▶ [WHAT YOU NEED TO DO]: Return a copy of every line in the records that includes the word "Organism".

◆ ◆ ◆ ◆

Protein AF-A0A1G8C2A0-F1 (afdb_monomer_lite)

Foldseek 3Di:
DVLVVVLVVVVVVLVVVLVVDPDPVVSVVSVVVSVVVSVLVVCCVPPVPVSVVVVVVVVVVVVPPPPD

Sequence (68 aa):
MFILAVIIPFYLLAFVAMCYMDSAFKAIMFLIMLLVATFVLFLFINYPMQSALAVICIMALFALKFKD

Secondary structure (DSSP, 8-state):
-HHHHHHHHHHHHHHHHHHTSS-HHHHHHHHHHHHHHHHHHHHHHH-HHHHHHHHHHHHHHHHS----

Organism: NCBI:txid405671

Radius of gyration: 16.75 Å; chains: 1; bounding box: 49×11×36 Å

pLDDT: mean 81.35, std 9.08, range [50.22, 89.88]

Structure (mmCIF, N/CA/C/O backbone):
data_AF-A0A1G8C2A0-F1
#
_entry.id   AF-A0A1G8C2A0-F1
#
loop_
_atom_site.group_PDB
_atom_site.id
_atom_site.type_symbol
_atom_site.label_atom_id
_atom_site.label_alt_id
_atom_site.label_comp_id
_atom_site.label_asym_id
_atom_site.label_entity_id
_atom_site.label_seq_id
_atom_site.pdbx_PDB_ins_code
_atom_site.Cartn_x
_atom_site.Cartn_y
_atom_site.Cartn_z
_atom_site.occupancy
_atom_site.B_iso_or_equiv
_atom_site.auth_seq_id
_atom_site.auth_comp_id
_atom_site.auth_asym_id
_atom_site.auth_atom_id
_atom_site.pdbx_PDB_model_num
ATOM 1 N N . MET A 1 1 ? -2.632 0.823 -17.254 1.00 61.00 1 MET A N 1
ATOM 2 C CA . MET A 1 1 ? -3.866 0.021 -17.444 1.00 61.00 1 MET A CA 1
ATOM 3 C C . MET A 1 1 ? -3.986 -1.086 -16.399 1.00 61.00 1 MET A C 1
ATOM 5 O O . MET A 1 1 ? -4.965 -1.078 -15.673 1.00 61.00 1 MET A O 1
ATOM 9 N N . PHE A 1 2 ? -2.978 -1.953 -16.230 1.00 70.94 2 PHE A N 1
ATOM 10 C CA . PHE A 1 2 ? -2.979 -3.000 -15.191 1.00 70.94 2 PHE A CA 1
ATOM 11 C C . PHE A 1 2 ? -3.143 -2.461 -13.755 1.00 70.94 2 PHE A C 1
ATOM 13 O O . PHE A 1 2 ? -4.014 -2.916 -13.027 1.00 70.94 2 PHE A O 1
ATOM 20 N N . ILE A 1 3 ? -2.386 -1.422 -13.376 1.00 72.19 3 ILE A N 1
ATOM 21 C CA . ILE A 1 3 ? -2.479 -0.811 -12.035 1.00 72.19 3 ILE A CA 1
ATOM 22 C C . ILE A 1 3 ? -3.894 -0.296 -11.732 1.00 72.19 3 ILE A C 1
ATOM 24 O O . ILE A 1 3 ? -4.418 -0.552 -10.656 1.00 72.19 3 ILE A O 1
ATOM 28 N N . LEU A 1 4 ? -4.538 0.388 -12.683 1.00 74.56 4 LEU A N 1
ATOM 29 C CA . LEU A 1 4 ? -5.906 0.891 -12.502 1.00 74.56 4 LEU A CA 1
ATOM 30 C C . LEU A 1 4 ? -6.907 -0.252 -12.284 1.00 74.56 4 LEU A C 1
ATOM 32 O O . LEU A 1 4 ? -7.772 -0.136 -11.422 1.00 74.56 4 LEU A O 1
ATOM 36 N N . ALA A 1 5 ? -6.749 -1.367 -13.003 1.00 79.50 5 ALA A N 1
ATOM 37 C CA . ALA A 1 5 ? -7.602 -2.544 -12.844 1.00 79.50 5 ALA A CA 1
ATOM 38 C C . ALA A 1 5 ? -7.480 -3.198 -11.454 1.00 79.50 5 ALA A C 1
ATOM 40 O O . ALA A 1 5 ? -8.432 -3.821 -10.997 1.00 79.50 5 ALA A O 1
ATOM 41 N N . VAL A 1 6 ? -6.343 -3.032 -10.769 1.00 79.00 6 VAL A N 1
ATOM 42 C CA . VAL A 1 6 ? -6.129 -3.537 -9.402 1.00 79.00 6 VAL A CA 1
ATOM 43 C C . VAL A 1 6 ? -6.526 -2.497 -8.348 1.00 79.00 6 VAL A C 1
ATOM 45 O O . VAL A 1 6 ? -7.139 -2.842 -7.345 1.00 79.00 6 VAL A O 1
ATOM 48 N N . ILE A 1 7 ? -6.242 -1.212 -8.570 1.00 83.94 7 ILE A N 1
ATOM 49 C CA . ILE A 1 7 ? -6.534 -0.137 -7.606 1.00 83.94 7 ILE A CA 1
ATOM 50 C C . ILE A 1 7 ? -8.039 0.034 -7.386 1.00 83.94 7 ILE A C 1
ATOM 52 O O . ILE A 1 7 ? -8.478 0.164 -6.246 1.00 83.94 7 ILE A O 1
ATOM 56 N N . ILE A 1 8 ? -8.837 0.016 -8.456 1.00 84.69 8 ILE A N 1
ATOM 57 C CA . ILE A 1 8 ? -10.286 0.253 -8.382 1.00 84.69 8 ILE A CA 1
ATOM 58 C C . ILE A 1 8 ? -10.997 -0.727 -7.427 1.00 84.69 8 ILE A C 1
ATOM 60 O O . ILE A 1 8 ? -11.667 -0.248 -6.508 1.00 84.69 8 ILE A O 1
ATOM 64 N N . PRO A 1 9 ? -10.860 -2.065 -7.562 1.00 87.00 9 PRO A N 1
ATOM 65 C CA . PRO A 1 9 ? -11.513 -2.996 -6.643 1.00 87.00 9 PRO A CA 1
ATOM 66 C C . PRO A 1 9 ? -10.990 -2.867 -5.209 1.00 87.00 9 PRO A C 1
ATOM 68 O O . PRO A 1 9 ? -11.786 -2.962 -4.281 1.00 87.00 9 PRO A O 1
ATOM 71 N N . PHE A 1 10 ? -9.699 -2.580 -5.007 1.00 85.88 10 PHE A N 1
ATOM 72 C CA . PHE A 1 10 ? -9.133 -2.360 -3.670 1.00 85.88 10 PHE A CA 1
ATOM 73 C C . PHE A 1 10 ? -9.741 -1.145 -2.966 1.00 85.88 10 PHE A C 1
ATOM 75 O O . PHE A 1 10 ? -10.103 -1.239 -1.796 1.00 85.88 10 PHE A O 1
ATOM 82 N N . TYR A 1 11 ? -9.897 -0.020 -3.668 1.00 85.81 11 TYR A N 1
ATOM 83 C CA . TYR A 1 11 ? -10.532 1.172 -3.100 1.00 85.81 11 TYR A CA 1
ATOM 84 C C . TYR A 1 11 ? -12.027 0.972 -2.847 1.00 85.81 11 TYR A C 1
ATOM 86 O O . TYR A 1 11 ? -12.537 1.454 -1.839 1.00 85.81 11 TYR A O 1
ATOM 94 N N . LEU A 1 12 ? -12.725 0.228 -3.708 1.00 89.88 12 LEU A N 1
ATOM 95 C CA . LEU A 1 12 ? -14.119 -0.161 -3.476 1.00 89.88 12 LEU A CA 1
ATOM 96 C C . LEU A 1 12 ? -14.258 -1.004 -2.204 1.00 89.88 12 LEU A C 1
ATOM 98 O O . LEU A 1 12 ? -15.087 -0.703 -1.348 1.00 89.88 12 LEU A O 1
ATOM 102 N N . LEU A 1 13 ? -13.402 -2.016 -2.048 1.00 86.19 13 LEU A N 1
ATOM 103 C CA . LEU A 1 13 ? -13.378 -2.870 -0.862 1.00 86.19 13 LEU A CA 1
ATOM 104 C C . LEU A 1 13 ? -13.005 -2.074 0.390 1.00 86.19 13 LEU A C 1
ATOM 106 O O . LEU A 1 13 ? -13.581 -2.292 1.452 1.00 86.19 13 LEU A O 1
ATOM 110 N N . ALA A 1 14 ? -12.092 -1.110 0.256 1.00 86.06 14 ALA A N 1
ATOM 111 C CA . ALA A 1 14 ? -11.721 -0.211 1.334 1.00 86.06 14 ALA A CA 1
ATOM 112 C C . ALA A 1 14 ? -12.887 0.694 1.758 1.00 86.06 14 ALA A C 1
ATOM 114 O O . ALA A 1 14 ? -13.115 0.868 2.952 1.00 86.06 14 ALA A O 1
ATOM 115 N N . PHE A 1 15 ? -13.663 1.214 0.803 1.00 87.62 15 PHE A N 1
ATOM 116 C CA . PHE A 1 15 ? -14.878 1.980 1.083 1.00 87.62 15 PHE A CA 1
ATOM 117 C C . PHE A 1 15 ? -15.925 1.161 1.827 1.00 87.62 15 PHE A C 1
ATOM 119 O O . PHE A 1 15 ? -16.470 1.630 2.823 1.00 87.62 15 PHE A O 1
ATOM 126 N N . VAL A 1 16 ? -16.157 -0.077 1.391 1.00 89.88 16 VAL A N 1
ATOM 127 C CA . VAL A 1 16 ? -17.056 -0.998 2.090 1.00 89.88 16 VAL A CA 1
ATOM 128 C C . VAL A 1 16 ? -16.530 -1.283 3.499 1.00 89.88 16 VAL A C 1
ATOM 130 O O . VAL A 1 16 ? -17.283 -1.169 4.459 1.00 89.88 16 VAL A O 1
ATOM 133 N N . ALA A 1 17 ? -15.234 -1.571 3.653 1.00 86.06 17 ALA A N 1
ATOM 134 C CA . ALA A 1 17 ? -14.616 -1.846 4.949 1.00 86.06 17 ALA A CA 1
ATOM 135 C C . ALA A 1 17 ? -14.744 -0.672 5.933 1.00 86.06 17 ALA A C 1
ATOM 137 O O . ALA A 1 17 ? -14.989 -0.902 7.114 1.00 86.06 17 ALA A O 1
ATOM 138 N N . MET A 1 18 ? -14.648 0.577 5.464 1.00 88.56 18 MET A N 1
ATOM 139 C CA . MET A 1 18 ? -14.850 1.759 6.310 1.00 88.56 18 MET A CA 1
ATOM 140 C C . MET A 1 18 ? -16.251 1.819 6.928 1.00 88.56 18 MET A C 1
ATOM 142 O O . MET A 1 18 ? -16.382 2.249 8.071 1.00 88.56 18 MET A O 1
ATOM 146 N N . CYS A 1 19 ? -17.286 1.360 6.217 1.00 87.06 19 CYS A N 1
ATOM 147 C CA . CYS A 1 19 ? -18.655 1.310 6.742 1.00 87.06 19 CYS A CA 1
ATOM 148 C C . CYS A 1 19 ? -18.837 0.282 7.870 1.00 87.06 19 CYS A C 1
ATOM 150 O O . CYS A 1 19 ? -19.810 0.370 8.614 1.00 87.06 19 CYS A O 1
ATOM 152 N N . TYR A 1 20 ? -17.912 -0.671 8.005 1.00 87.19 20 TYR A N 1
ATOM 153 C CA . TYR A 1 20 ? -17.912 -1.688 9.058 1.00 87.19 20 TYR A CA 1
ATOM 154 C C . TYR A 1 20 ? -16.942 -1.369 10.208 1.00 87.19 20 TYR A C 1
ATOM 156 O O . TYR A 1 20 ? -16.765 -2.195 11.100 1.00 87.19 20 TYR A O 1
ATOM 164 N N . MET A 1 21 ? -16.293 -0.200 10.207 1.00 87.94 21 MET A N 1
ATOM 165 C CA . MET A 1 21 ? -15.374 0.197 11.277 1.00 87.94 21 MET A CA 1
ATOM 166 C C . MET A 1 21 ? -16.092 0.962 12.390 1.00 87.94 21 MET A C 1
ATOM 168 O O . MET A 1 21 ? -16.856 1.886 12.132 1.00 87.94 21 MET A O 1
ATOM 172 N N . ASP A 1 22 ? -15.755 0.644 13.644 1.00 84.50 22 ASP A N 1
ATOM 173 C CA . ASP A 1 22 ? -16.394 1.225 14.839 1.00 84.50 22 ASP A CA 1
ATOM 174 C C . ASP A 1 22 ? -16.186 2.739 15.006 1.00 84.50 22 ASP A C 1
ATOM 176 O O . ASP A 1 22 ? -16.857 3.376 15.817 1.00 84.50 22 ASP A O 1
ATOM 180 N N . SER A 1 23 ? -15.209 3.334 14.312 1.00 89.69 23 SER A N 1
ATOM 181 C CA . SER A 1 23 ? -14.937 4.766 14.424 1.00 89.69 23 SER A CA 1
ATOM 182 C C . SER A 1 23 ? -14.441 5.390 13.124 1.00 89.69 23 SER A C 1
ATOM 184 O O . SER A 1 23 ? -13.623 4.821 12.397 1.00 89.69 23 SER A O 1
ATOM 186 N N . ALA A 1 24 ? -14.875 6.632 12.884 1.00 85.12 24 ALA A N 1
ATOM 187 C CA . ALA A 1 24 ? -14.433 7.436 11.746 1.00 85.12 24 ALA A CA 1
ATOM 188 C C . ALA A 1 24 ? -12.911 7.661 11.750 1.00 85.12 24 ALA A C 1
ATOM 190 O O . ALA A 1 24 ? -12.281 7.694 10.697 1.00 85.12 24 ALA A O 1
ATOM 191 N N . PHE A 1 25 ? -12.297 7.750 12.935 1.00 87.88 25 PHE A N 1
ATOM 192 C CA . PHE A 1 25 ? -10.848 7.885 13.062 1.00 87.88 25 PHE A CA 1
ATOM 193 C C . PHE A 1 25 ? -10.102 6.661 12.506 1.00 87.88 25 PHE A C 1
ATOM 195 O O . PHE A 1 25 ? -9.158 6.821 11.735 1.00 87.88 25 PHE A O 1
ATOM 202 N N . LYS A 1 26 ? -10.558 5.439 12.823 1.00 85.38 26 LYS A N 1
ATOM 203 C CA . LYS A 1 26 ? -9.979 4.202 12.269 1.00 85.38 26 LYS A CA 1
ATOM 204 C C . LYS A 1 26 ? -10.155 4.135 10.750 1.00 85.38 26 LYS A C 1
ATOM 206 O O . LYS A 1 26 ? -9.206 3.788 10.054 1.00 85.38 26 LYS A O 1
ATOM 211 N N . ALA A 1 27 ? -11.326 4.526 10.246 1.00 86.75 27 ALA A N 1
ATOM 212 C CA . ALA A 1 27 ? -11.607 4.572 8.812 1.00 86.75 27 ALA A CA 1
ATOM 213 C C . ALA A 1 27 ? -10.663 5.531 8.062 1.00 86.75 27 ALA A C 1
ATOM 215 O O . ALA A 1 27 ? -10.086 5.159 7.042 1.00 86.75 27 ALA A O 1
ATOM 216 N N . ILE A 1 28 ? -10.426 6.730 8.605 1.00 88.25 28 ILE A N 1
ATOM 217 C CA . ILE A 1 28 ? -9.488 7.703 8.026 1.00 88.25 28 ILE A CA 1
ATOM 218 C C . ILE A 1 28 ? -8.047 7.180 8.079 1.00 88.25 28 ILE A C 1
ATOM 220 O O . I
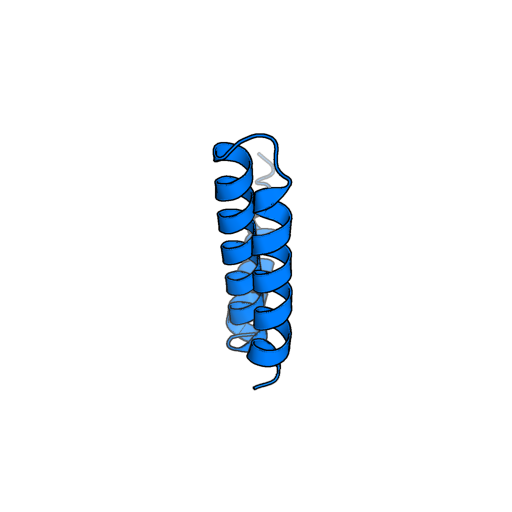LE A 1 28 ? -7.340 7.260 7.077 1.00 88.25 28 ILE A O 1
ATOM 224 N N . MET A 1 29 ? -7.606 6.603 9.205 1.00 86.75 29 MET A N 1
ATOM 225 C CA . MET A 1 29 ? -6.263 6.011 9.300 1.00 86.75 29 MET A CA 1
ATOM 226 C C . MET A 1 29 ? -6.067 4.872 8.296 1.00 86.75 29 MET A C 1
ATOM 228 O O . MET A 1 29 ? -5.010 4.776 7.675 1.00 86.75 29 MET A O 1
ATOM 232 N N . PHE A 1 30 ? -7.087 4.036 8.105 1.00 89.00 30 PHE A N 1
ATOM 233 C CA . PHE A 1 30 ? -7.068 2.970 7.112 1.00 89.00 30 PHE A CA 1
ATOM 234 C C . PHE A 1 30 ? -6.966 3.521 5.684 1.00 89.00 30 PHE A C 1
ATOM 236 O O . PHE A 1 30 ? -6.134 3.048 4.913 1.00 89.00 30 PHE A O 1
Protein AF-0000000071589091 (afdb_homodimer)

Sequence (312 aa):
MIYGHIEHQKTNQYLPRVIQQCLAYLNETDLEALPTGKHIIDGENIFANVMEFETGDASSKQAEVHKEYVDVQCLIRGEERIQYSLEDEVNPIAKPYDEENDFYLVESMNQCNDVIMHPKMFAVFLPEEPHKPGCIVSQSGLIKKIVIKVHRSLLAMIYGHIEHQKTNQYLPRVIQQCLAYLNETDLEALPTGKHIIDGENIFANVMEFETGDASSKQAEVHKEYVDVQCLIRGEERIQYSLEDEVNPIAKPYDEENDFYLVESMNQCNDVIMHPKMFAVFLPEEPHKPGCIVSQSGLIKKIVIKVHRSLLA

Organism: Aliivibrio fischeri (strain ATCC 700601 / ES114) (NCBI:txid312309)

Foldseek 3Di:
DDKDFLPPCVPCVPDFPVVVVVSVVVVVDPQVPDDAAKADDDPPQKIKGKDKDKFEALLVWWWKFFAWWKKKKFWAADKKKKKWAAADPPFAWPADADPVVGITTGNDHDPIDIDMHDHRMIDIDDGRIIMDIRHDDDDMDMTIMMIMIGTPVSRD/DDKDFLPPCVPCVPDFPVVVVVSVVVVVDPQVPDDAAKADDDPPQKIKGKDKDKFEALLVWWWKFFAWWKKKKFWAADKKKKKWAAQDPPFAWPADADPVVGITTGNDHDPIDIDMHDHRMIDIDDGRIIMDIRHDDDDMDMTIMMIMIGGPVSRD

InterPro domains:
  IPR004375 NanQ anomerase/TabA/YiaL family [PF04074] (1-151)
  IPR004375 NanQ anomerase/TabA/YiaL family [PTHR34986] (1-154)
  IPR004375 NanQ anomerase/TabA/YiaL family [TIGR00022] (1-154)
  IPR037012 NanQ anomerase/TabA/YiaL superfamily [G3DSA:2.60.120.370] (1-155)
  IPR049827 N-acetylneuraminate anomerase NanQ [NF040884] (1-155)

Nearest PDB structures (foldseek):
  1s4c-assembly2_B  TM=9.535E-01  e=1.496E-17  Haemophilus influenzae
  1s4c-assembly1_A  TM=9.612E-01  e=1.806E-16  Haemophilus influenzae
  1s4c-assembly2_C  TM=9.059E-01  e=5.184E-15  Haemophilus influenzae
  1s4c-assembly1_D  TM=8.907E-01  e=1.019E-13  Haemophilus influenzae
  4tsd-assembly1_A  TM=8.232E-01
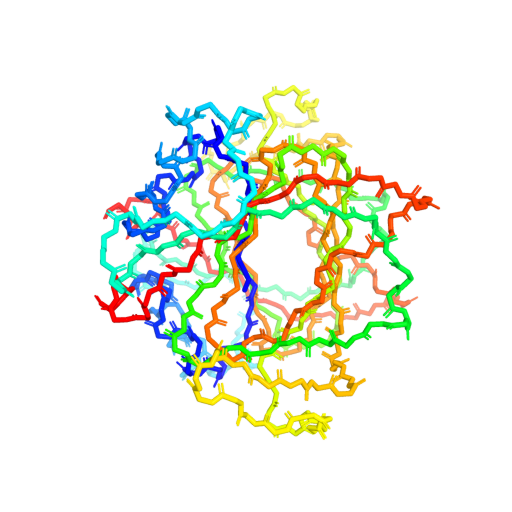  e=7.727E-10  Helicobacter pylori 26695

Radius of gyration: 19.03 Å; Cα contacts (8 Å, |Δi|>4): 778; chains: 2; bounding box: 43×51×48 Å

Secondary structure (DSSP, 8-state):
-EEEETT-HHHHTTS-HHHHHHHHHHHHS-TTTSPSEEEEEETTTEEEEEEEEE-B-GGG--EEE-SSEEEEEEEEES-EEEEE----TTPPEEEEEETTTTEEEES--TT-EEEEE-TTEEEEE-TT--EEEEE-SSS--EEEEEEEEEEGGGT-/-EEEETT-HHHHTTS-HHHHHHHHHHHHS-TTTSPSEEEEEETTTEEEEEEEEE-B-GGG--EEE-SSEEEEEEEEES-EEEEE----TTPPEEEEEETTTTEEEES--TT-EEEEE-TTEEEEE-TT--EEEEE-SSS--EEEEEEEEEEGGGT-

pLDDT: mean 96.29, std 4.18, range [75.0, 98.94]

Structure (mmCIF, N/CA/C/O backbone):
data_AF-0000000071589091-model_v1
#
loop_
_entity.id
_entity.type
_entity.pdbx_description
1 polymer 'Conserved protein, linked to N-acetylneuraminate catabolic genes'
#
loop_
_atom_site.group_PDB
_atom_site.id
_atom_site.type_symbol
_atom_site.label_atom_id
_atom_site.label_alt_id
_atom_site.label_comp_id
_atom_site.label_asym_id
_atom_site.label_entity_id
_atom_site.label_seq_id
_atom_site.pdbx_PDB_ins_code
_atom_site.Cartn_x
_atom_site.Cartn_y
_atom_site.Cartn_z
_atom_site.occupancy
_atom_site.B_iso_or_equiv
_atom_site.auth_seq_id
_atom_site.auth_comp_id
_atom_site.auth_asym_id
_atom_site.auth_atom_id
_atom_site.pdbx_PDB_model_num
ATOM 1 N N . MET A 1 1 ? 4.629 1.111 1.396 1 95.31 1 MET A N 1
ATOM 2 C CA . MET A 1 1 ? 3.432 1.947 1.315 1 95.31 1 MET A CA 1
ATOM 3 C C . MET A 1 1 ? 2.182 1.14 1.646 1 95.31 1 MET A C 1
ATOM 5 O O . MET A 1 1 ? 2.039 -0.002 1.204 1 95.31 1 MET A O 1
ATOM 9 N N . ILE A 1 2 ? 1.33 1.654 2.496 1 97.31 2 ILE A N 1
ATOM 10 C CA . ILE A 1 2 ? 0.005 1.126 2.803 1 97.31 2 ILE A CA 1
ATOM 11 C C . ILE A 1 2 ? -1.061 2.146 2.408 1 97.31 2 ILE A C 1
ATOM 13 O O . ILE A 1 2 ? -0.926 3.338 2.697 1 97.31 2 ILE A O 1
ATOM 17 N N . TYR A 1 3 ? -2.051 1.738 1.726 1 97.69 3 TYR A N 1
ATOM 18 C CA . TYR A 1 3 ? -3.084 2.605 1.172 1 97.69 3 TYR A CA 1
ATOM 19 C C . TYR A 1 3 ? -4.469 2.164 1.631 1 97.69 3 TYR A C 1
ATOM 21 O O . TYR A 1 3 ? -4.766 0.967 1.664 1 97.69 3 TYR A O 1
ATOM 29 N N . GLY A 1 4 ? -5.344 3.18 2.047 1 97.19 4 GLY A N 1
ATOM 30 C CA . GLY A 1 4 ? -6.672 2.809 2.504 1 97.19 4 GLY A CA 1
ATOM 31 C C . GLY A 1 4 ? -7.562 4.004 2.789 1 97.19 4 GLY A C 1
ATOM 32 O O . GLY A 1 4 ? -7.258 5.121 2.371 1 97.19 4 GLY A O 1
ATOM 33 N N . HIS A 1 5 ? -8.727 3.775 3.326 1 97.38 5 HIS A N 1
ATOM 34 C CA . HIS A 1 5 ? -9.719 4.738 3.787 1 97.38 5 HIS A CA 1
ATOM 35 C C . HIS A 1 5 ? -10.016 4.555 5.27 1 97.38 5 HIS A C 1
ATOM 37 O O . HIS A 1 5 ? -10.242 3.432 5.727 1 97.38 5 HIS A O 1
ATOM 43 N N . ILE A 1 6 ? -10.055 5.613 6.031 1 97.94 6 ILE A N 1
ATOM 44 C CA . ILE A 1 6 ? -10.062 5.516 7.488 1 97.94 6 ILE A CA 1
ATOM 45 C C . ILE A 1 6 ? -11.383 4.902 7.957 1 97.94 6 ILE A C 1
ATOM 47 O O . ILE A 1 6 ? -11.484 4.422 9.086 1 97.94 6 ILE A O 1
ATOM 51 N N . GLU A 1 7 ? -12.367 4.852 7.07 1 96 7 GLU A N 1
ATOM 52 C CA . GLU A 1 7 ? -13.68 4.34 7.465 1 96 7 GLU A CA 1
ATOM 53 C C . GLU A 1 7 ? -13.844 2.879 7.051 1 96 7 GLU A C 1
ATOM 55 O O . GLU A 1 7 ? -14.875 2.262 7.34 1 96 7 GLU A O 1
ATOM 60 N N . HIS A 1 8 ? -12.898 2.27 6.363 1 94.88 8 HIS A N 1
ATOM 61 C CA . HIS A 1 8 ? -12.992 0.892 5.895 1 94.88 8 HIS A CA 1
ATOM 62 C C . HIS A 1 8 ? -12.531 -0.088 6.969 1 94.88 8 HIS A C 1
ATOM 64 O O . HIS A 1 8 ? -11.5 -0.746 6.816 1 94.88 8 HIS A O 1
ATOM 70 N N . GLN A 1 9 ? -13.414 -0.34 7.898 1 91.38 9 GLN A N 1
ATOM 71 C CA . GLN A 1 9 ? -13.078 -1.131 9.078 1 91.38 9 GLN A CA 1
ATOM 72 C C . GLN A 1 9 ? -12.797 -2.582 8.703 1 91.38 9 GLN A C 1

◆ ◆ ◆ ◆

▶ [SOLUTION TO THE PROBLEM]:
Organism: NCBI:txid405671
Organism: Aliivibrio fischeri (strain ATCC 700601 / ES114) (NCBI:txid312309)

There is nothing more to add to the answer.